Issues with contract work have become particularly evident following the California Supreme Court’s 2018 decision Dynamex Operations West v. Superior Court., which retroactively applied the 'ABC test' to determine whether a worker is legally an employee or independent contractor.
The ABC test presumes all workers are employees, unless a hiring business demonstrates that:
(a) the worker is free from the control and direction of the hirer in connection with the performance of work, both under the contract and in fact; and
(b) the worker performs work that is outside the usual course of the hiring entity's business; and
(c) the worker is customarily engaged in an independently established trade, occupation or business of the same nature as that involved in the work performed.
The Legislature codified the ABC test with AB 5, which took effect in 2020. AB 5’s scope has been litigated, and cleanup legislation amended AB 5 with AB 2257 in the fall 2020. As a result of the amendments, California granted many industry-specific exemptions to the ABC test, prompting continued mass lobbying efforts by additional industries that have historically operated as contract workers, and wish to continue doing so.
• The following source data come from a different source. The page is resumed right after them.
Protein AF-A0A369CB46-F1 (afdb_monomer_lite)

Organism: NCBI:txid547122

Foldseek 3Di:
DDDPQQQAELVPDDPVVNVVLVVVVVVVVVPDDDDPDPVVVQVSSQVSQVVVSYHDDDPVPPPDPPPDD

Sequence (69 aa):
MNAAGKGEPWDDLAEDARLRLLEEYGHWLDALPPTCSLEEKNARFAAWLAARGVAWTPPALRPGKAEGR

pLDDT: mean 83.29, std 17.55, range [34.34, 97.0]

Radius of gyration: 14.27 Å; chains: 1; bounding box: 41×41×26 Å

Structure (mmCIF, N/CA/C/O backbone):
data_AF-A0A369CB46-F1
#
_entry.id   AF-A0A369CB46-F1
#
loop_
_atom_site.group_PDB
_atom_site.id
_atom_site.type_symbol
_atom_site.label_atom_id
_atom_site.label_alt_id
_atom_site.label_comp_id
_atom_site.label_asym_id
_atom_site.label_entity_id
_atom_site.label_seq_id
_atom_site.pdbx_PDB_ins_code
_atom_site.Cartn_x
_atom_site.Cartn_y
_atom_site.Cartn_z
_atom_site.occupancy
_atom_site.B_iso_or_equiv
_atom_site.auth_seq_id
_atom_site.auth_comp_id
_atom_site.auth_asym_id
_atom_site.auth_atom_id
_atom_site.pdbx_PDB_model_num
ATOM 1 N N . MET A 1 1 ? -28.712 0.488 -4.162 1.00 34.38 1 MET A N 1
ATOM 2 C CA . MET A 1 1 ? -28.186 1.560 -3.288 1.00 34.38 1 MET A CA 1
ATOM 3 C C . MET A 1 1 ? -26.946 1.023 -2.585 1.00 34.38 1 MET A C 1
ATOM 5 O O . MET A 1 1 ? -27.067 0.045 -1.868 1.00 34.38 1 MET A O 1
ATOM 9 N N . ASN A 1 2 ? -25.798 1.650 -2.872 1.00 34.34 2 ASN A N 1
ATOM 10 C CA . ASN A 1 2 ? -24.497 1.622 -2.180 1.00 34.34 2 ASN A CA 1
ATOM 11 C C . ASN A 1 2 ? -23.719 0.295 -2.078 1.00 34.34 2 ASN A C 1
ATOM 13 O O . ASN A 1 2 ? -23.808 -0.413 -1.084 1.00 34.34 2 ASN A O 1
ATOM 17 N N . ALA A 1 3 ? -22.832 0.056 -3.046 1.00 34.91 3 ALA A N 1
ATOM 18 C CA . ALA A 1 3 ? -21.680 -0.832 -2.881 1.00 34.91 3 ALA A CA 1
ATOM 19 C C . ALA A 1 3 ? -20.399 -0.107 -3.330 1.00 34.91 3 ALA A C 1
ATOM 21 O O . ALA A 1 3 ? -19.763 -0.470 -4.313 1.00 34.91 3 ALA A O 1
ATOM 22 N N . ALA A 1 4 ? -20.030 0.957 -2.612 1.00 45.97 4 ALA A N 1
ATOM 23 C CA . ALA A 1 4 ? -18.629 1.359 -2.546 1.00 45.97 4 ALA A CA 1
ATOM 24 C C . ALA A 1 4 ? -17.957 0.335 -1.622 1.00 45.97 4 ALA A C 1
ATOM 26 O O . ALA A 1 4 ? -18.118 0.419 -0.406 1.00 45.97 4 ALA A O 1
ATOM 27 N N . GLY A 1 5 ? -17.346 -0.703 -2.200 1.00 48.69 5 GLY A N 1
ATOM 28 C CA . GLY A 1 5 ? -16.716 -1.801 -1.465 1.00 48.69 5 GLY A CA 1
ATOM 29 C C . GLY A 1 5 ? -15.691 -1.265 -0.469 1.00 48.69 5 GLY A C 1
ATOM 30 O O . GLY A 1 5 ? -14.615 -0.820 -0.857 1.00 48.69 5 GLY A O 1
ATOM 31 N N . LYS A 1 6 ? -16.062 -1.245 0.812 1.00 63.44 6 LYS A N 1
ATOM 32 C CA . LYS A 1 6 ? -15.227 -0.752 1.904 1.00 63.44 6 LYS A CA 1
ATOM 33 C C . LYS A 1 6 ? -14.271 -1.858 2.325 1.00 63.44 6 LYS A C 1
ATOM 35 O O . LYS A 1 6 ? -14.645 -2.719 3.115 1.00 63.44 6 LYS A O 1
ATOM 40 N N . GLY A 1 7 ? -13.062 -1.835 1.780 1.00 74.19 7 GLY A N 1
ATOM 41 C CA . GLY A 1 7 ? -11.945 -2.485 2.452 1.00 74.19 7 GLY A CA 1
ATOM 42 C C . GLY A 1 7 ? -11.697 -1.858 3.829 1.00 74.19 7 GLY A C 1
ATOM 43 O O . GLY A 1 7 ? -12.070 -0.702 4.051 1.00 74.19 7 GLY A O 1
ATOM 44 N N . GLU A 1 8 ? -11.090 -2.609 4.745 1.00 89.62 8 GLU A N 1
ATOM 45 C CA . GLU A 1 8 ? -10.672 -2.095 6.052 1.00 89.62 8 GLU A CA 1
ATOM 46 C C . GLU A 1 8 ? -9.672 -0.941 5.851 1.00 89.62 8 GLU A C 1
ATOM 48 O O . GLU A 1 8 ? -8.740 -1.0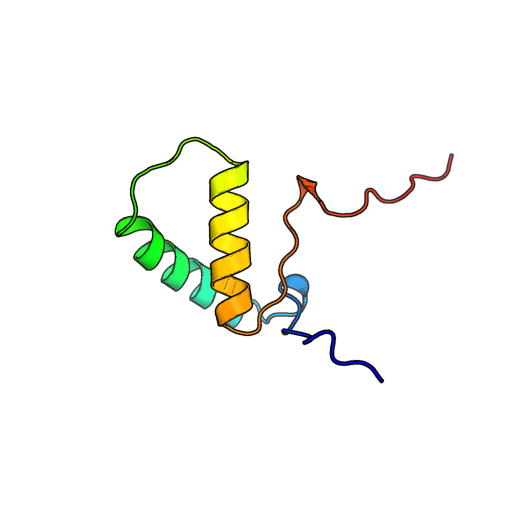78 5.049 1.00 89.62 8 GLU A O 1
ATOM 53 N N . PRO A 1 9 ? -9.864 0.226 6.492 1.00 91.25 9 PRO A N 1
ATOM 54 C CA . PRO A 1 9 ? -8.937 1.339 6.348 1.00 91.25 9 PRO A CA 1
ATOM 55 C C . PRO A 1 9 ? -7.549 0.966 6.860 1.00 91.25 9 PRO A C 1
ATOM 57 O O . PRO A 1 9 ? -7.401 0.473 7.974 1.00 91.25 9 PRO A O 1
ATOM 60 N N . TRP A 1 10 ? -6.517 1.270 6.074 1.00 90.75 10 TRP A N 1
ATOM 61 C CA . TRP A 1 10 ? -5.121 1.039 6.453 1.00 90.75 10 TRP A CA 1
ATOM 62 C C . TRP A 1 10 ? -4.777 1.609 7.831 1.00 90.75 10 TRP A C 1
ATOM 64 O O . TRP A 1 10 ? -4.046 0.989 8.597 1.00 90.75 10 TRP A O 1
ATOM 74 N N . ASP A 1 11 ? -5.295 2.799 8.138 1.00 89.69 11 ASP A N 1
ATOM 75 C CA . ASP A 1 11 ? -5.019 3.493 9.392 1.00 89.69 11 ASP A CA 1
ATOM 76 C C . ASP A 1 11 ? -5.690 2.830 10.608 1.00 89.69 11 ASP A C 1
ATOM 78 O O . ASP A 1 11 ? -5.165 2.978 11.712 1.00 89.69 11 ASP A O 1
ATOM 82 N N . ASP A 1 12 ? -6.738 2.027 10.396 1.00 92.25 12 ASP A N 1
ATOM 83 C CA . ASP A 1 12 ? -7.461 1.289 11.442 1.00 92.25 12 ASP A CA 1
ATOM 84 C C . ASP A 1 12 ? -6.900 -0.128 11.673 1.00 92.25 12 ASP A C 1
ATOM 86 O O . ASP A 1 12 ? -7.256 -0.784 12.651 1.00 92.25 12 ASP A O 1
ATOM 90 N N . LEU A 1 13 ? -5.990 -0.604 10.811 1.00 91.38 13 LEU A N 1
ATOM 91 C CA . LEU A 1 13 ? -5.344 -1.907 10.977 1.00 91.38 13 LEU A CA 1
ATOM 92 C C . LEU A 1 13 ? -4.520 -1.966 12.264 1.00 91.38 13 LEU A C 1
ATOM 94 O O . LEU A 1 13 ? -3.741 -1.051 12.551 1.00 91.38 13 LEU A O 1
ATOM 98 N N . ALA A 1 14 ? -4.593 -3.099 12.965 1.00 93.06 14 ALA A N 1
ATOM 99 C CA . ALA A 1 14 ? -3.658 -3.416 14.039 1.00 93.06 14 ALA A CA 1
ATOM 100 C C . ALA A 1 14 ? -2.205 -3.350 13.536 1.00 93.06 14 ALA A C 1
ATOM 102 O O . ALA A 1 14 ? -1.920 -3.671 12.378 1.00 93.06 14 ALA A O 1
ATOM 103 N N . GLU A 1 15 ? -1.285 -2.946 14.409 1.00 93.12 15 GLU A N 1
ATOM 104 C CA . GLU A 1 15 ? 0.124 -2.751 14.053 1.00 93.12 15 GLU A CA 1
ATOM 105 C C . GLU A 1 15 ? 0.751 -4.022 13.464 1.00 93.12 15 GLU A C 1
ATOM 107 O O . GLU A 1 15 ? 1.339 -3.960 12.385 1.00 93.12 15 GLU A O 1
ATOM 112 N N . ASP A 1 16 ? 0.524 -5.184 14.084 1.00 94.94 16 ASP A N 1
ATOM 113 C CA . ASP A 1 16 ? 1.017 -6.476 13.587 1.00 94.94 16 ASP A CA 1
ATOM 114 C C . ASP A 1 16 ? 0.479 -6.822 12.191 1.00 94.94 16 ASP A C 1
ATOM 116 O O . ASP A 1 16 ? 1.205 -7.325 11.333 1.00 94.94 16 ASP A O 1
ATOM 120 N N . ALA A 1 17 ? -0.800 -6.527 11.932 1.00 93.25 17 ALA A N 1
ATOM 121 C CA . ALA A 1 17 ? -1.420 -6.783 10.634 1.00 93.25 17 ALA A CA 1
ATOM 122 C C . ALA A 1 17 ? -0.814 -5.881 9.551 1.00 93.25 17 ALA A C 1
ATOM 124 O O . ALA A 1 17 ? -0.537 -6.317 8.432 1.00 93.25 17 ALA A O 1
ATOM 125 N N . ARG A 1 18 ? -0.560 -4.622 9.908 1.00 94.88 18 ARG A N 1
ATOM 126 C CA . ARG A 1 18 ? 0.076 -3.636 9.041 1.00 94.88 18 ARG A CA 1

Well over 60 types of work are now exempt from the ABC test, including event planners, performers, artists, many content creators, lawyers, doctors, insurance agents, real estate agents, hairstylists and others, which are subject to the less stringent common law Borello test as to employment status. AB 2257 also expanded AB 5’s “business to business” exemption, granting increased flexibility for sole proprietors to act as independent contractors.
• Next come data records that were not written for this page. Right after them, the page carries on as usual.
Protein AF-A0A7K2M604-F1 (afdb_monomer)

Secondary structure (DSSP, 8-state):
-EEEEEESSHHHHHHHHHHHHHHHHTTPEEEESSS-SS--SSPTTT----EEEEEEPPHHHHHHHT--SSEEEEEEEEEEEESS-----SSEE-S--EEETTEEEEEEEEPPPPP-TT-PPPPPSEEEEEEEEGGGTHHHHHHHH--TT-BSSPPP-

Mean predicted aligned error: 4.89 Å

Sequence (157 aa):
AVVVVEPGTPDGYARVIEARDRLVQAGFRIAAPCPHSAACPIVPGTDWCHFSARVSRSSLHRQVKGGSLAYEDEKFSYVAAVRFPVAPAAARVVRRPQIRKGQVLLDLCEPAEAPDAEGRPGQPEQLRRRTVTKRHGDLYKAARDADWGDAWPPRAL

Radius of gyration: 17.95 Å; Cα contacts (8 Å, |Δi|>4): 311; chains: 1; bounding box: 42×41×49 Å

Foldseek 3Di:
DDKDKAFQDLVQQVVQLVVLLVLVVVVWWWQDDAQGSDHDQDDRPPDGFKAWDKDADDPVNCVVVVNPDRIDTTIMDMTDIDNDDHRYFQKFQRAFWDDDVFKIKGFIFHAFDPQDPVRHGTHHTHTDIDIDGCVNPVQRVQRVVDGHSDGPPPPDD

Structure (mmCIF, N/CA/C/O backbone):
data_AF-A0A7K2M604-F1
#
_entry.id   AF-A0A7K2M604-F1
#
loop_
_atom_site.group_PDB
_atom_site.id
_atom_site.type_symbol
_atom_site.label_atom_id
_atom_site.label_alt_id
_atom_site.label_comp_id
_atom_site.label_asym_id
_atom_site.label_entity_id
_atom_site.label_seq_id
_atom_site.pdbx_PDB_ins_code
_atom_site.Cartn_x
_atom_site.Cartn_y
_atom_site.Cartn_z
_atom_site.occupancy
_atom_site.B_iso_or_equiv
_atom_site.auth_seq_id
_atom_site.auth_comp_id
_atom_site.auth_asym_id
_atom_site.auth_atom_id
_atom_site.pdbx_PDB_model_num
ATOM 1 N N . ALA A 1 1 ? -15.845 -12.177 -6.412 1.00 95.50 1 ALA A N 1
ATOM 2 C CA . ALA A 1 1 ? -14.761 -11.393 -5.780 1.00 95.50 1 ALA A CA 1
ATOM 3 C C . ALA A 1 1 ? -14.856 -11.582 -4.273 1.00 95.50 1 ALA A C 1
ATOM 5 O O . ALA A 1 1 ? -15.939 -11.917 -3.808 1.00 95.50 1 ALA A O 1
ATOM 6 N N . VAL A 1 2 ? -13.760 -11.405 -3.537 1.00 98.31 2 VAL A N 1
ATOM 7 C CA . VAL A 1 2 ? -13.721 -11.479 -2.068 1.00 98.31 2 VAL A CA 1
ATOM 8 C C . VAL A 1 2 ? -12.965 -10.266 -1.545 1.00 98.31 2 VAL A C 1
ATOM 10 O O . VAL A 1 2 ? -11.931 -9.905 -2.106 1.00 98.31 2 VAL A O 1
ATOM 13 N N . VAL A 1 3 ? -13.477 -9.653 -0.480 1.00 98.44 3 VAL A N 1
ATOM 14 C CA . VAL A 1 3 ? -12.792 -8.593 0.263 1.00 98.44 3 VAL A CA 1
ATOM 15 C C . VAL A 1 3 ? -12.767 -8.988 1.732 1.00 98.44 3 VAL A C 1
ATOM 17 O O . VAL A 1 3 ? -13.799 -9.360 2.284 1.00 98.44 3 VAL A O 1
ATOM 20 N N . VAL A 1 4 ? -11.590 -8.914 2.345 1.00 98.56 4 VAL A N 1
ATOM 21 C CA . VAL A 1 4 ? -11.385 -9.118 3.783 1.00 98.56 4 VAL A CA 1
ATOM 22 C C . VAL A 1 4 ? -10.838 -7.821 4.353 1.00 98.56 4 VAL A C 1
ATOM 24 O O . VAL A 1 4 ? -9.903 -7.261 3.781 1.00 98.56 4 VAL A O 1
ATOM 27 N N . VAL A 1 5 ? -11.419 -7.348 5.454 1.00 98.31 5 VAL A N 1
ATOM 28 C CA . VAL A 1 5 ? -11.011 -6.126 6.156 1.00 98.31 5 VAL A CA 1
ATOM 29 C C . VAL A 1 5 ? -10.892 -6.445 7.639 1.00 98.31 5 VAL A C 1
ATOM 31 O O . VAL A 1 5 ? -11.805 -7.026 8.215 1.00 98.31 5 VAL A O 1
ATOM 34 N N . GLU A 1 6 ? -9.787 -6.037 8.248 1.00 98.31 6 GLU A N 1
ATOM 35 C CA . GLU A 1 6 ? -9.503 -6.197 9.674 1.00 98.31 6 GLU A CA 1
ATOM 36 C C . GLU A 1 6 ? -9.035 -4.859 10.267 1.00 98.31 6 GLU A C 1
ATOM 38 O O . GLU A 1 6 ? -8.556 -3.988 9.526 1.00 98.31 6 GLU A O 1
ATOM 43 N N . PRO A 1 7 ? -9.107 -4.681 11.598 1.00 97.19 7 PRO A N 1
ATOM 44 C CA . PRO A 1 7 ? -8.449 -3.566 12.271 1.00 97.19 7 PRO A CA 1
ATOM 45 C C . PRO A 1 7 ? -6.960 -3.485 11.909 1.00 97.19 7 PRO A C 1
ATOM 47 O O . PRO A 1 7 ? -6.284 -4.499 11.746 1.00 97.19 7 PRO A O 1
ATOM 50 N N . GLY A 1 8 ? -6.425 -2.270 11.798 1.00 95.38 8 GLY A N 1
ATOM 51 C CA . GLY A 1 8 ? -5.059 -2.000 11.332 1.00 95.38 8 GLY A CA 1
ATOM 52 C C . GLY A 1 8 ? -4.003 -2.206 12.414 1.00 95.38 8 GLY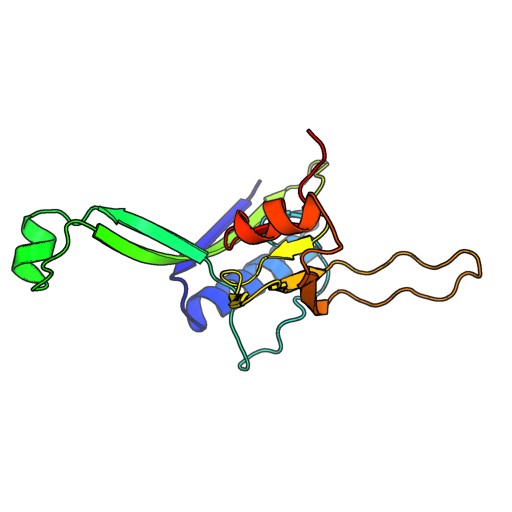 A C 1
ATOM 53 O O . GLY A 1 8 ? -3.145 -1.343 12.630 1.00 95.38 8 GLY A O 1
ATOM 54 N N . THR A 1 9 ? -4.098 -3.333 13.110 1.00 96.31 9 THR A N 1
ATOM 55 C CA . THR A 1 9 ? -3.186 -3.808 14.151 1.00 96.31 9 THR A CA 1
ATOM 56 C C . THR A 1 9 ? -2.270 -4.904 13.590 1.00 96.31 9 THR A C 1
ATOM 58 O O . THR A 1 9 ? -2.568 -5.459 12.528 1.00 96.31 9 THR A O 1
ATOM 61 N N . PRO A 1 10 ? -1.168 -5.253 14.280 1.00 96.94 10 PRO A N 1
ATOM 62 C CA . PRO A 1 10 ? -0.341 -6.398 13.896 1.00 96.94 10 PRO A CA 1
ATOM 63 C C . PRO A 1 10 ? -1.143 -7.701 13.733 1.00 96.94 10 PRO A C 1
ATOM 65 O O . PRO A 1 10 ? -0.986 -8.388 12.726 1.00 96.94 10 PRO A O 1
ATOM 68 N N . ASP A 1 11 ? -2.067 -7.990 14.654 1.00 97.62 11 ASP A N 1
ATOM 69 C CA . ASP A 1 11 ? -2.908 -9.195 14.599 1.00 97.62 11 ASP A CA 1
ATOM 70 C C . ASP A 1 11 ? -3.903 -9.163 13.433 1.00 97.62 11 ASP A C 1
ATOM 72 O O . ASP A 1 11 ? -4.076 -10.161 12.732 1.00 97.62 11 ASP A O 1
ATOM 76 N N . GLY A 1 12 ? -4.547 -8.015 13.192 1.00 97.75 12 GLY A N 1
ATOM 77 C CA . GLY A 1 12 ? -5.468 -7.860 12.065 1.00 97.75 12 GLY A CA 1
ATOM 78 C C . GLY A 1 12 ? -4.749 -8.002 10.722 1.00 97.75 12 GLY A C 1
ATOM 79 O O . GLY A 1 12 ? -5.225 -8.691 9.821 1.00 97.75 12 GLY A O 1
ATOM 80 N N . TYR A 1 13 ? -3.542 -7.445 10.607 1.00 97.81 13 TYR A N 1
ATOM 81 C CA . TYR A 1 13 ? -2.672 -7.666 9.453 1.00 97.81 13 TYR A CA 1
ATOM 82 C C . TYR A 1 13 ? -2.303 -9.143 9.266 1.00 97.81 13 TYR A C 1
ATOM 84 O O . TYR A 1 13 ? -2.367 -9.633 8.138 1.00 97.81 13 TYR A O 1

Although the gig economy did not get an industry exemption from the legislation, it did back a successful direct voter appeal in November 2020 with Proposition 22. Under this Proposition, many gig economy companies can continue to treat drivers as independent contractors, so long as workers are provided with wage and benefits guarantees. Other industries, such as court reporting, drivers, deliverers and journalists, have sued the state to enjoin enforcement of the law. However truckers suffered a recent setback at the 9th Circuit, which found that the FAAA does not preempt enforcement of AB 5 for independent drivers.
Looking ahead, whether a company contracts with individuals or other businesses, employee vs. contractor status remains a high volume area for litigation. Since astronomical penalties can result from claims like unpaid wages, failure to provide breaks and expense reimbursements (to name a few), misclassified workers remains an ongoing risk.
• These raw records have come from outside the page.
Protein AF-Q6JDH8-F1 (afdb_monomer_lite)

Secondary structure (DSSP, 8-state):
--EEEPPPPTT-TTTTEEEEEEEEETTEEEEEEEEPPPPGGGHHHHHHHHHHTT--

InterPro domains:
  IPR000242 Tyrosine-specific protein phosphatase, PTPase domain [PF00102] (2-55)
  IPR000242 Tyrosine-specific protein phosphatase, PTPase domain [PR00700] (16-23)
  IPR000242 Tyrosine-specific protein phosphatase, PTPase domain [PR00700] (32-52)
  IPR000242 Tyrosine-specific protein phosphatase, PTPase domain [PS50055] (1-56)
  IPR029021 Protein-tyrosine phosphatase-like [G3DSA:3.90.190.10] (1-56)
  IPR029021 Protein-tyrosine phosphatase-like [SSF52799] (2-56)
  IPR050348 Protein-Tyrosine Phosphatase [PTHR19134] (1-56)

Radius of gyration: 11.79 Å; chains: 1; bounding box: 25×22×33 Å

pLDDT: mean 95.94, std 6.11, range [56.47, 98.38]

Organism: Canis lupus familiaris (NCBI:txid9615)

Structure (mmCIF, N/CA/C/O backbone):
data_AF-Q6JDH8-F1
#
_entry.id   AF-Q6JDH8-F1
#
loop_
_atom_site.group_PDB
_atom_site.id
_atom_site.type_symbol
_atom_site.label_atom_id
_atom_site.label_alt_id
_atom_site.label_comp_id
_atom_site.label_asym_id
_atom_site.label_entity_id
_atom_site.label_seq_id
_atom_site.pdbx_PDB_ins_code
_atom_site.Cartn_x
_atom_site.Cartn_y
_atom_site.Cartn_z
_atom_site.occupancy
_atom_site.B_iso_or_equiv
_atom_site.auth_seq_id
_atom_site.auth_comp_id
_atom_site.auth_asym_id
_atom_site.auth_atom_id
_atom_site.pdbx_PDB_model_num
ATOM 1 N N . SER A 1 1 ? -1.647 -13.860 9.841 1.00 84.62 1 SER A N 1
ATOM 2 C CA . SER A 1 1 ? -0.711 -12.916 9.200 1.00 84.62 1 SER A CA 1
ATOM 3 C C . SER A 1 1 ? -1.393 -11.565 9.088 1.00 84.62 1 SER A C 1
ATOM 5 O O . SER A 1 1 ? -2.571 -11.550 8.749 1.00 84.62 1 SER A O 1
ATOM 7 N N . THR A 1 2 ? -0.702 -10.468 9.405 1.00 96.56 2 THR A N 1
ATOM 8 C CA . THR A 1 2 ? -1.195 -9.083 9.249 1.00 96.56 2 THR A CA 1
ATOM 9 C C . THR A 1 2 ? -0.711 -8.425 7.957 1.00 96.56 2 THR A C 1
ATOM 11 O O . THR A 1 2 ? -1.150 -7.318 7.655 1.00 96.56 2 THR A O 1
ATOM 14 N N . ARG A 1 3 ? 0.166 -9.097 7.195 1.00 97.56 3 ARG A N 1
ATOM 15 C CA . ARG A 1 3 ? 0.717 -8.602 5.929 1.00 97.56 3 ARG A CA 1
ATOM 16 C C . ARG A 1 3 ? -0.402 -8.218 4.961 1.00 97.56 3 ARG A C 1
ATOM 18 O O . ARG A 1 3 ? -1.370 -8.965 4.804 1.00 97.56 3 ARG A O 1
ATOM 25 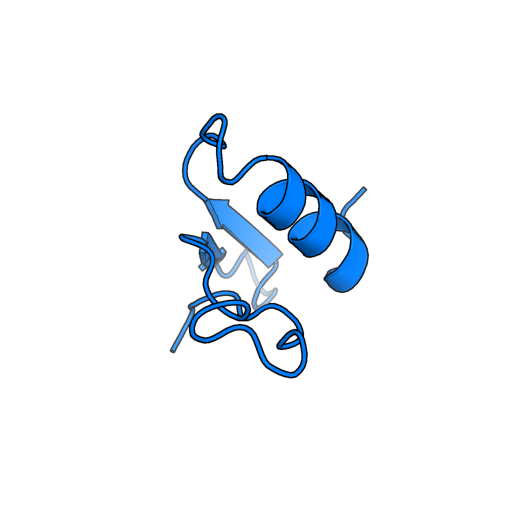N N . VAL A 1 4 ? -0.230 -7.081 4.299 1.00 97.56 4 VAL A N 1
ATOM 26 C CA . VAL A 1 4 ? -1.055 -6.693 3.156 1.00 97.56 4 VAL A CA 1
ATOM 27 C C . VAL A 1 4 ? -0.601 -7.496 1.933 1.00 97.56 4 VAL A C 1
ATOM 29 O O . VAL A 1 4 ? 0.588 -7.533 1.610 1.00 97.56 4 VAL A O 1
ATOM 32 N N . CYS A 1 5 ? -1.537 -8.186 1.285 1.00 97.50 5 CYS A N 1
ATOM 33 C CA . CYS A 1 5 ? -1.270 -8.975 0.084 1.00 97.50 5 CYS A CA 1
ATOM 34 C C . CYS A 1 5 ? -1.933 -8.297 -1.107 1.00 97.50 5 CYS A C 1
ATOM 36 O O . CYS A 1 5 ? -3.144 -8.078 -1.070 1.00 97.50 5 CYS A O 1
ATOM 38 N N . LEU A 1 6 ? -1.151 -8.013 -2.144 1.00 97.69 6 LEU A N 1
ATOM 39 C CA . LEU A 1 6 ? -1.675 -7.489 -3.400 1.00 97.69 6 LEU A CA 1
ATOM 40 C C . LEU A 1 6 ? -2.226 -8.626 -4.264 1.00 97.69 6 LEU A C 1
ATOM 42 O O . LEU A 1 6 ? -1.853 -9.791 -4.086 1.00 97.69 6 LEU A O 1
ATOM 46 N N . GLN A 1 7 ? -3.088 -8.305 -5.227 1.00 97.81 7 GLN A N 1
ATOM 47 C CA . GLN A 1 7 ? -3.501 -9.281 -6.232 1.00 97.81 7 GLN A CA 1
ATOM 48 C C . GLN A 1 7 ? -2.270 -9.755 -7.032 1.00 97.81 7 GLN A C 1
ATOM 50 O O . GLN A 1 7 ? -1.528 -8.924 -7.563 1.00 97.81 7 GLN A O 1
ATOM 55 N N . PRO A 1 8 ? -2.011 -11.070 -7.133 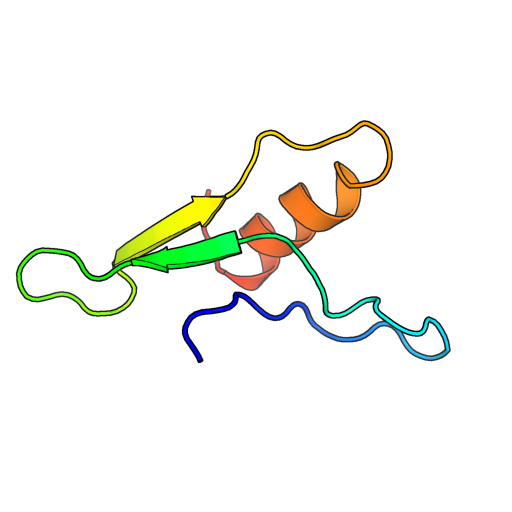1.00 97.31 8 PRO A N 1
ATOM 56 C CA . PRO A 1 8 ? -0.838 -11.570 -7.838 1.00 97.31 8 PRO A CA 1
ATOM 57 C C . PRO A 1 8 ? -0.947 -11.297 -9.341 1.00 97.31 8 PRO A C 1
ATOM 59 O O . PRO A 1 8 ? -1.972 -11.562 -9.975 1.00 97.31 8 PRO A O 1
ATOM 62 N N . ILE A 1 9 ? 0.144 -10.819 -9.931 1.00 97.19 9 ILE A N 1
ATOM 63 C CA . ILE A 1 9 ? 0.270 -10.623 -11.372 1.00 97.19 9 ILE A CA 1
ATOM 64 C C . ILE A 1 9 ? 0.710 -11.948 -11.996 1.00 97.19 9 ILE A C 1
ATOM 66 O O . ILE A 1 9 ? 1.725 -12.543 -11.623 1.00 97.19 9 ILE A O 1
ATOM 70 N N . ARG A 1 10 ? -0.064 -12.436 -12.971 1.00 96.94 10 ARG A N 1
ATOM 71 C CA . ARG A 1 10 ? 0.207 -13.722 -13.624 1.00 96.94 10 ARG A CA 1
ATOM 72 C C . ARG A 1 10 ? 1.598 -13.718 -14.266 1.00 96.94 10 ARG A C 1
ATOM 74 O O . ARG A 1 10 ? 1.874 -12.907 -15.141 1.00 96.94 10 ARG A O 1
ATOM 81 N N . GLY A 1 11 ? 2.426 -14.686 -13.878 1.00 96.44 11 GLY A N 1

Companies should carefully evaluate their use of contract labor, even if through an intermediate company, where the workers are subject to contract provisions with heavy company control or where the work performed is essential to the company’s business. Companies may want to consider using indemnification clauses in their contracts with other businesses as well as arbitration agreements with class action waivers that apply to third party workers (but beware of making these agreements mandatory, as AB 51’s ban is still being challenged in court). The use of contract labor is likely to come under heavier scrutiny under the new Department of Labor.
As noted above, the “new normal” will usher in new employment law challenges in California for years to come.